The improvement in business confidence occurred across all components of the index but stemmed mainly from an increase in the proportion of businesses that believe the next 12 months will be a good time to invest in growing their business, which rose from 50% in February to 56% — the highest level so far this year and close to the long-term average. There was also some improvement in the economic outlook for the next 12 months and five years.

Monthly Business Confidence -- Australia


Source: Roy Morgan Business Single Source (Australia), December 2010-March 2015. Average monthly sample last 12 months, n=1,045

Norman Morris, Industry Communications Director, Roy Morgan Research says:

“This increase in business confidence is potentially good news for the Australian economy but whether it is sustained over coming months remains to be seen. The drop in the official cash rate by the RBA in February may have positively impacted on businesses’ plans to borrow, but this could easily be negated by strong economic head winds. And there are plenty of those blowing at the moment: from ongoing publicity about how the dramatic drop in iron ore prices will affect the federal budget and economic mood, to difficulties getting budget measures past the Senate; from political uncertainty and tax reform, to speculation about the forthcoming May budget. Global economic issues such as the pace of the US economic recovery, the slowdown in China and uncertainty in Greece also have the potential to undermine confidence.

“The decline in the Australian dollar will have both positive and negative impacts on the economy, but these are yet to be seen. The effect of monetary policy is also limited by the fact that, although business and consumer confidence are both positive, they are still at relatively low levels and are unlikely to drive strong growth until a more robust improvement is seen.

“Despite hopes that other industries would make up for the decline in the mining sector, these continue to show a subdued outlook and are unlikely to offset the loss. Construction has shown a small improvement in confidence, but manufacturing has fallen below average and retail only remains steady. The most positive major sectors are ‘finance and insurance’, ‘rental, hiring and real estate’ and ‘education and training’.

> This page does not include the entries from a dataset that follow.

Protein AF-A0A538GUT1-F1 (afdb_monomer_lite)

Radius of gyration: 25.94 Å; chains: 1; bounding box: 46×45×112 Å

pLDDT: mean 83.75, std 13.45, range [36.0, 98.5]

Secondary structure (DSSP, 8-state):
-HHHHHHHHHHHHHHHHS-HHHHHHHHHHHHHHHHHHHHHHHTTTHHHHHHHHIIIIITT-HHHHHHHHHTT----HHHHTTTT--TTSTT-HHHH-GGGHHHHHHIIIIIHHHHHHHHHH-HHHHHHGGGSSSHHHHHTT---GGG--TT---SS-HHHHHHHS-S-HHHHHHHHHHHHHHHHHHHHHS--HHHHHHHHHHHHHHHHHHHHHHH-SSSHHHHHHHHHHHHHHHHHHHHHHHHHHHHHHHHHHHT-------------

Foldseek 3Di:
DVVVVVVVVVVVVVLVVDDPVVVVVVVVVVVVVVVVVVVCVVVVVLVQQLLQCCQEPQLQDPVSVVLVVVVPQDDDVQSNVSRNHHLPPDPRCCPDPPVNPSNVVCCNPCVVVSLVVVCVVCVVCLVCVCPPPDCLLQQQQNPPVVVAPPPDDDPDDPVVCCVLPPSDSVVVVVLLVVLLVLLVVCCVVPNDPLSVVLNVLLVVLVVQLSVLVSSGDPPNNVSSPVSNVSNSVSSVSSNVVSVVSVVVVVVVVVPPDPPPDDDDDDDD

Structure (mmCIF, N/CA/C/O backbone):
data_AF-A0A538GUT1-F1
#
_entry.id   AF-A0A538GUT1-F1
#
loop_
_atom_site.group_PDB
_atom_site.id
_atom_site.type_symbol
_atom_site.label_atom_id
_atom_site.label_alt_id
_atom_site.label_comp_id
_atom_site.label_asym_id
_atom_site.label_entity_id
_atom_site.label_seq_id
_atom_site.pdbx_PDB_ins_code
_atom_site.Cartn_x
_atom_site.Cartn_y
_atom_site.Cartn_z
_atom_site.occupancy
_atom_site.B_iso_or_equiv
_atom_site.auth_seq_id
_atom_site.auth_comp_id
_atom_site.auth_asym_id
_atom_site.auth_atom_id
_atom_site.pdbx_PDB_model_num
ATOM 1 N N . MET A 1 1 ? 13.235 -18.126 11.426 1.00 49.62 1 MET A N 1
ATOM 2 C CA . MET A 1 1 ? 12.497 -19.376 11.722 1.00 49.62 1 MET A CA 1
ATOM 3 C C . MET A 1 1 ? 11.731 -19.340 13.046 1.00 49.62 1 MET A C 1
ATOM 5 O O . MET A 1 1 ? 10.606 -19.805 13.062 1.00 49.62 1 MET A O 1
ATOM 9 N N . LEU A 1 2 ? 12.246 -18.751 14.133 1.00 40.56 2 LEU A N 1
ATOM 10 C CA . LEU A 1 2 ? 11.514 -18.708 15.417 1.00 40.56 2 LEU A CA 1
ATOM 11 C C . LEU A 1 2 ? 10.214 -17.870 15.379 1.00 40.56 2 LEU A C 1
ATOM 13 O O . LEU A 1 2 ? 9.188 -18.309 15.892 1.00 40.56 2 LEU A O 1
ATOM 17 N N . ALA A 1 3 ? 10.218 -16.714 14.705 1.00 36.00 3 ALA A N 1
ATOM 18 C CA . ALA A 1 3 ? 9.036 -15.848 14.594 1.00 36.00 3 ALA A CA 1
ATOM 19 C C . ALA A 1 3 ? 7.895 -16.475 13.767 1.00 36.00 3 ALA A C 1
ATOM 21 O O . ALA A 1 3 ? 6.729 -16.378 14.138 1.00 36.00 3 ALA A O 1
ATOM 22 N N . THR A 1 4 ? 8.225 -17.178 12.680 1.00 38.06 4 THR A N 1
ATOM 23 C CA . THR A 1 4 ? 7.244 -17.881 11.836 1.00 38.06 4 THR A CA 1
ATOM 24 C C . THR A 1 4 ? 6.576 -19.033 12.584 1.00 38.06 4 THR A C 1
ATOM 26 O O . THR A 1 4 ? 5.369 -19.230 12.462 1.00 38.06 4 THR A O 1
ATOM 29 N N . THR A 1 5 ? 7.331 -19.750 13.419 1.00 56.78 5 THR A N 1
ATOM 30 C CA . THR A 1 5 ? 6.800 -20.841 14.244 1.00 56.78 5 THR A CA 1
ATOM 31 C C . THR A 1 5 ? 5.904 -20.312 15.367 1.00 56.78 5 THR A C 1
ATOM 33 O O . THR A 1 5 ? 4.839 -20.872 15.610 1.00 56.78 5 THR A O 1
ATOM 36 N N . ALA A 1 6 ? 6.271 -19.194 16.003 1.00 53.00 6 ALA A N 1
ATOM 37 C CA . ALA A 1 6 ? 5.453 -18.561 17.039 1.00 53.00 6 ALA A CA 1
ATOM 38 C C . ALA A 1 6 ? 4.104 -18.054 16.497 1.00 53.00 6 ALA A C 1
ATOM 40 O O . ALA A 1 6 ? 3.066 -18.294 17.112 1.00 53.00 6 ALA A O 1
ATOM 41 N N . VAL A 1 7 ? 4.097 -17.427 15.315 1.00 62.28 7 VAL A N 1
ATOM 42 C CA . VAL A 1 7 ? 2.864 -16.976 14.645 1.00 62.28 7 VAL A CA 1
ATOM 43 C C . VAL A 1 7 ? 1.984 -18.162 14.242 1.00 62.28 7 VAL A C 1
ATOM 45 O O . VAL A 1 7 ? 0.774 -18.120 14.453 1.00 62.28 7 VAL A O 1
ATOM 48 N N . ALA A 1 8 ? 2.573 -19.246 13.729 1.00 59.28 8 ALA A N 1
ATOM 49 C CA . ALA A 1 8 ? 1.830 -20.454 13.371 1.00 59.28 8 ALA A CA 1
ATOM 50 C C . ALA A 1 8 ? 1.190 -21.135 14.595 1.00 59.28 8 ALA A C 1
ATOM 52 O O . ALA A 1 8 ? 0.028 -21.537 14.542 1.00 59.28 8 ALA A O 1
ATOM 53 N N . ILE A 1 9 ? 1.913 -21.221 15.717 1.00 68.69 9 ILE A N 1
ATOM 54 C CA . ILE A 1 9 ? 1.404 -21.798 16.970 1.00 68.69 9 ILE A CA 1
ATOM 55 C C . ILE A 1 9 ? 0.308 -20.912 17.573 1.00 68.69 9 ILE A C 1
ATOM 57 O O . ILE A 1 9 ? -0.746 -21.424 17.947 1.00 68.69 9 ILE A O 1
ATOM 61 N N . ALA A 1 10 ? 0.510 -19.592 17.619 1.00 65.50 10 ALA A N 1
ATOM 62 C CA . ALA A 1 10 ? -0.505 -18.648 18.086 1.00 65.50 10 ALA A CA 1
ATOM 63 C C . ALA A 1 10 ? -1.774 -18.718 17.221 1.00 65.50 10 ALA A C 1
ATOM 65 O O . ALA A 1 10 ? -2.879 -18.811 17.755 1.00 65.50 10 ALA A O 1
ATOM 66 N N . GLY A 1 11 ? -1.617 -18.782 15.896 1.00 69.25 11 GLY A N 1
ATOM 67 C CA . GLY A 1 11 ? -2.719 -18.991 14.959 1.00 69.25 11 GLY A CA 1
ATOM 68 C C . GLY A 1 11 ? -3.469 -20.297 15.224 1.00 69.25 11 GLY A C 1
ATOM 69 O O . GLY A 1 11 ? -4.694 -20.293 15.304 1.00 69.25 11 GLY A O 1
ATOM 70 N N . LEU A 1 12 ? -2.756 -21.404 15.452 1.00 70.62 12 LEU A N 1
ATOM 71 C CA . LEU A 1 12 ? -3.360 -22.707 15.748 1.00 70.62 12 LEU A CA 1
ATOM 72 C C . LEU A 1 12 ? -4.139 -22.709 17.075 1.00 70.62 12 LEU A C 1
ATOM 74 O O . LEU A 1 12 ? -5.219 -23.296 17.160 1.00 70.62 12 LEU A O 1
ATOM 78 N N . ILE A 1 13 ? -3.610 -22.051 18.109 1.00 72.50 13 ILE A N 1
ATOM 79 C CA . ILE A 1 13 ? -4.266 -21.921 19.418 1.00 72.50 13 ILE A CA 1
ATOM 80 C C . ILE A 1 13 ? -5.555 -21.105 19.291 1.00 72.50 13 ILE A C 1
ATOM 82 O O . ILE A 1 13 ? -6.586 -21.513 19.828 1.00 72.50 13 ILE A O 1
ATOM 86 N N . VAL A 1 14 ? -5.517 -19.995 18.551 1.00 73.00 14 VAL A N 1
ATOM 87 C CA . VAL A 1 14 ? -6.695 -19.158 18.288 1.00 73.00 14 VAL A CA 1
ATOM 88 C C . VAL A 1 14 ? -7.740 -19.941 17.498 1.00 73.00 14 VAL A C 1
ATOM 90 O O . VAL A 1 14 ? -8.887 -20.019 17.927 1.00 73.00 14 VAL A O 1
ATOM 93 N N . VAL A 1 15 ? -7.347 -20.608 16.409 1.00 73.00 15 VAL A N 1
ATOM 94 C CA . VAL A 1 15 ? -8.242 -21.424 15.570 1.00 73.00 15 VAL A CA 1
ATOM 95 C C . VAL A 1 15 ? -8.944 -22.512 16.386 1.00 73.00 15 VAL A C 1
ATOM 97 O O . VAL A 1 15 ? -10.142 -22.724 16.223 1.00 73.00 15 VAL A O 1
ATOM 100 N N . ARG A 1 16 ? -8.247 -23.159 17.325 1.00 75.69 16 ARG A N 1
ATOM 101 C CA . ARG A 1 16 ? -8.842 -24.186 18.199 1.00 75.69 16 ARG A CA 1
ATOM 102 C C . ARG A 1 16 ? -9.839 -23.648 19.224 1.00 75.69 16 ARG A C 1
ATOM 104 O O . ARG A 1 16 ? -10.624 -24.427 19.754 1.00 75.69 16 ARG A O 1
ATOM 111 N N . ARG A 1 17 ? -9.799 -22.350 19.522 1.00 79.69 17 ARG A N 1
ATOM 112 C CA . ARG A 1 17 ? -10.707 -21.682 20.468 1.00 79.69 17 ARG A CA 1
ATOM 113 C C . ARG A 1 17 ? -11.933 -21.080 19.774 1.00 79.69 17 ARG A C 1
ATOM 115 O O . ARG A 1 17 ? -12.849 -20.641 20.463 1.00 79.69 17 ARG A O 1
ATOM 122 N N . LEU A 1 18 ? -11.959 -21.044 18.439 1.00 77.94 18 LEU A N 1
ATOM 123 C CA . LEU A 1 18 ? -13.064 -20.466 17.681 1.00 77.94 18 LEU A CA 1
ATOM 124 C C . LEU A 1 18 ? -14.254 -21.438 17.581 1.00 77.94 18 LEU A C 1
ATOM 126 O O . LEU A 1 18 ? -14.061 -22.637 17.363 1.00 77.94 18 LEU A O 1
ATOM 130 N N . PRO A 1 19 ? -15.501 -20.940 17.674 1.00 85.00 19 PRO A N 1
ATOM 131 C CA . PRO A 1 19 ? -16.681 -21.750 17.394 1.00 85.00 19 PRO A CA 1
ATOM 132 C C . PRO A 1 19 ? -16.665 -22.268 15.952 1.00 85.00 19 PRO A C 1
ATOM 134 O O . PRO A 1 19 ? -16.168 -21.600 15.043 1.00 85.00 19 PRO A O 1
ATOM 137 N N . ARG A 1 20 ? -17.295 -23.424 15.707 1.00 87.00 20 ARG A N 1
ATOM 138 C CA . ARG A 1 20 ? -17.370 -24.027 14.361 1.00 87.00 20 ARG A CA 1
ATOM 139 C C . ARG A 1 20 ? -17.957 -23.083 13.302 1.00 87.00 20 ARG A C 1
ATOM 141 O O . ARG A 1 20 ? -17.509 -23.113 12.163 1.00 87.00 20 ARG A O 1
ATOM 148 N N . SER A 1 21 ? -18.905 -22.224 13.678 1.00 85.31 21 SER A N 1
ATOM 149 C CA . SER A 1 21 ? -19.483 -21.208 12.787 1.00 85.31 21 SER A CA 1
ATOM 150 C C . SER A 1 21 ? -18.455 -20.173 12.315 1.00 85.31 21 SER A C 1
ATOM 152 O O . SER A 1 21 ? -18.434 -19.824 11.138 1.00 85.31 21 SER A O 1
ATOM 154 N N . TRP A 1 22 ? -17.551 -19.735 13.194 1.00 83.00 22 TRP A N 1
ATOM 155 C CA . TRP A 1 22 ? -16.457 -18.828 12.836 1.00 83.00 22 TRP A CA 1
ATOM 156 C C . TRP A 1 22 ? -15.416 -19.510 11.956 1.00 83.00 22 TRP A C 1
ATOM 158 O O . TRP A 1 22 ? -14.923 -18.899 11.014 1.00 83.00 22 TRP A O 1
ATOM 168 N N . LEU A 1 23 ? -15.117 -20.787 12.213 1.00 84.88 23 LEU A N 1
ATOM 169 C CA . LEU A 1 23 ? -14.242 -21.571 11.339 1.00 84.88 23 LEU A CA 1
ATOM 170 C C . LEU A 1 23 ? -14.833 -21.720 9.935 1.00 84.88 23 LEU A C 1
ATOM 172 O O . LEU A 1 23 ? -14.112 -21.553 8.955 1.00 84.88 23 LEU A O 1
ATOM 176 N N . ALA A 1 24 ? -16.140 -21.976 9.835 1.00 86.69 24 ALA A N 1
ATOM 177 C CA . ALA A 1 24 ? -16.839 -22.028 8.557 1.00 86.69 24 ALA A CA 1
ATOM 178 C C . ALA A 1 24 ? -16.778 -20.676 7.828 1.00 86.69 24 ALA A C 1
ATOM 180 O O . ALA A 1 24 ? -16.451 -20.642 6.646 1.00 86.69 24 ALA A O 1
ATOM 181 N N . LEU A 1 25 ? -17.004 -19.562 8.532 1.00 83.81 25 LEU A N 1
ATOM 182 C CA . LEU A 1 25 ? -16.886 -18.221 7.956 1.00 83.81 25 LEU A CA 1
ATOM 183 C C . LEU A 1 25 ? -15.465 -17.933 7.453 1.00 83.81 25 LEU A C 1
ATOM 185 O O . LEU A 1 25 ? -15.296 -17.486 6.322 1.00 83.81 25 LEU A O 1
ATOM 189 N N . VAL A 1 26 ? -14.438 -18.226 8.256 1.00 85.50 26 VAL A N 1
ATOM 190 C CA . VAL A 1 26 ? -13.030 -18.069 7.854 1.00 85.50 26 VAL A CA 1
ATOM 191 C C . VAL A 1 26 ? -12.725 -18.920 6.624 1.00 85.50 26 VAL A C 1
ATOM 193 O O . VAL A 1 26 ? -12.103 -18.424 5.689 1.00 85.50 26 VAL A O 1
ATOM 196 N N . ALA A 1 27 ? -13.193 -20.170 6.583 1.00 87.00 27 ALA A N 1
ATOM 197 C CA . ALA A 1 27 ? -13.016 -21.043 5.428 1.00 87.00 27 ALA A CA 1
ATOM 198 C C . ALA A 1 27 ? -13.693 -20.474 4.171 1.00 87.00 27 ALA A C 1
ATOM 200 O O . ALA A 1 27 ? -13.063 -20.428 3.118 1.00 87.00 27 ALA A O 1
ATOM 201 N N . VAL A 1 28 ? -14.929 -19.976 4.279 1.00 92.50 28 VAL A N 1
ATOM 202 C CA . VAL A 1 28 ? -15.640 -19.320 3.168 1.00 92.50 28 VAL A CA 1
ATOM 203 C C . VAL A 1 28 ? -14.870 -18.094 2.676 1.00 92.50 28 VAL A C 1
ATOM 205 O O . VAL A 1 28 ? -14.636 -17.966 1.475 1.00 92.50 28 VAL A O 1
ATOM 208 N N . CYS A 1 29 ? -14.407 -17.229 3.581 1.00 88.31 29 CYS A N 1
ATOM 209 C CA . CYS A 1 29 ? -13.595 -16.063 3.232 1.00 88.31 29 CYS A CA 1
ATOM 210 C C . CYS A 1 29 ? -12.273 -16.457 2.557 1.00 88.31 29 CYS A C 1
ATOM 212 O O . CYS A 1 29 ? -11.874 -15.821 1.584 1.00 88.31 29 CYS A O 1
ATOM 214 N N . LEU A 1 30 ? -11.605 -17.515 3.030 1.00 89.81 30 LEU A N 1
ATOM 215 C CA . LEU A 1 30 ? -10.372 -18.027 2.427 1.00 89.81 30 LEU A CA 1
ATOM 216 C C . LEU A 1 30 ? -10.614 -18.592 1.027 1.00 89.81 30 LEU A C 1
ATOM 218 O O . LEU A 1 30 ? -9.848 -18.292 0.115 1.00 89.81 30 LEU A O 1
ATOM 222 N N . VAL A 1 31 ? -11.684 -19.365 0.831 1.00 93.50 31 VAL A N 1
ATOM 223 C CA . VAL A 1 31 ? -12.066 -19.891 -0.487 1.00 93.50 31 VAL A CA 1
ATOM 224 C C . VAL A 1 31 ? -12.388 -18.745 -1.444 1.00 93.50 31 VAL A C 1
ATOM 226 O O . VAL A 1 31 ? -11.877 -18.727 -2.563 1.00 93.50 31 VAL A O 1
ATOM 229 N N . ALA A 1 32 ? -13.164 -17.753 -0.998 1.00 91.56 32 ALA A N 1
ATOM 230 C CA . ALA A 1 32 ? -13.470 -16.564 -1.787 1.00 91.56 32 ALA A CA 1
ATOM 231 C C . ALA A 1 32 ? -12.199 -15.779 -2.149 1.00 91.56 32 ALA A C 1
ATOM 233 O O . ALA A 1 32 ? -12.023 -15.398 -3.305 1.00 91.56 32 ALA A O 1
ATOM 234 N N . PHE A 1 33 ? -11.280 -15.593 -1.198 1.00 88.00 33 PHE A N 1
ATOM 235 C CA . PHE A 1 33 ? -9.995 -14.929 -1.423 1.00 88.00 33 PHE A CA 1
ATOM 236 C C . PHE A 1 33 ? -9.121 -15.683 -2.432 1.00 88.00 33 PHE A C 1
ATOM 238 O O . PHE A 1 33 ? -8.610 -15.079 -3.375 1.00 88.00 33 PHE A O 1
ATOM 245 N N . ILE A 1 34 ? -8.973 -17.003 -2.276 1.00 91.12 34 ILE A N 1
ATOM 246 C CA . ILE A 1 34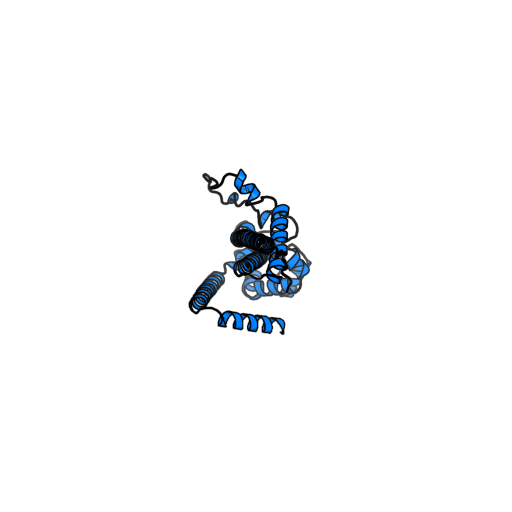 ? -8.203 -17.847 -3.198 1.00 91.12 34 ILE A CA 1
ATOM 247 C C . ILE A 1 34 ? -8.820 -17.796 -4.596 1.00 91.12 34 ILE A C 1
ATOM 249 O O . ILE A 1 34 ? -8.095 -17.577 -5.564 1.00 91.12 34 ILE A O 1
ATOM 253 N N . GLY A 1 35 ? -10.144 -17.937 -4.708 1.00 90.94 35 GLY A N 1
ATOM 254 C CA . GLY A 1 35 ? -10.859 -17.869 -5.983 1.00 90.94 35 GLY A CA 1
ATOM 255 C C . GLY A 1 35 ? -10.714 -16.508 -6.666 1.00 90.94 35 GLY A C 1
ATOM 256 O O . GLY A 1 35 ? -10.403 -16.442 -7.857 1.00 90.94 35 GLY A O 1
ATOM 257 N N . ALA A 1 36 ? -10.854 -15.416 -5.911 1.00 85.31 36 ALA A N 1
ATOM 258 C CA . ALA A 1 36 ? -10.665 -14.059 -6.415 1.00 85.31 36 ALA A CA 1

“A promising sign for Australia’s economic growth prospects is the fact that businesses are now more confident about investing in expansion over the coming year than they have been for some time. The proportion of those who believe it will be a good time to increase investment is at its highest level for 2015 so far. If this can be sustained over the coming months, the economy and the banks will benefit.

“While there are signs that banks are stepping up their efforts in the business market, they are likely to remain cautious regarding their lending in the current uncertain economic environment. However, to succeed in the business market, banks also need to improve their customer satisfaction levels, which currently lag well behind those of their personal customers. Their willingness to lend, as well as the extent to which they pass on interest rate reductions to businesses will certainly influence satisfaction and businesses’ intention to borrow.”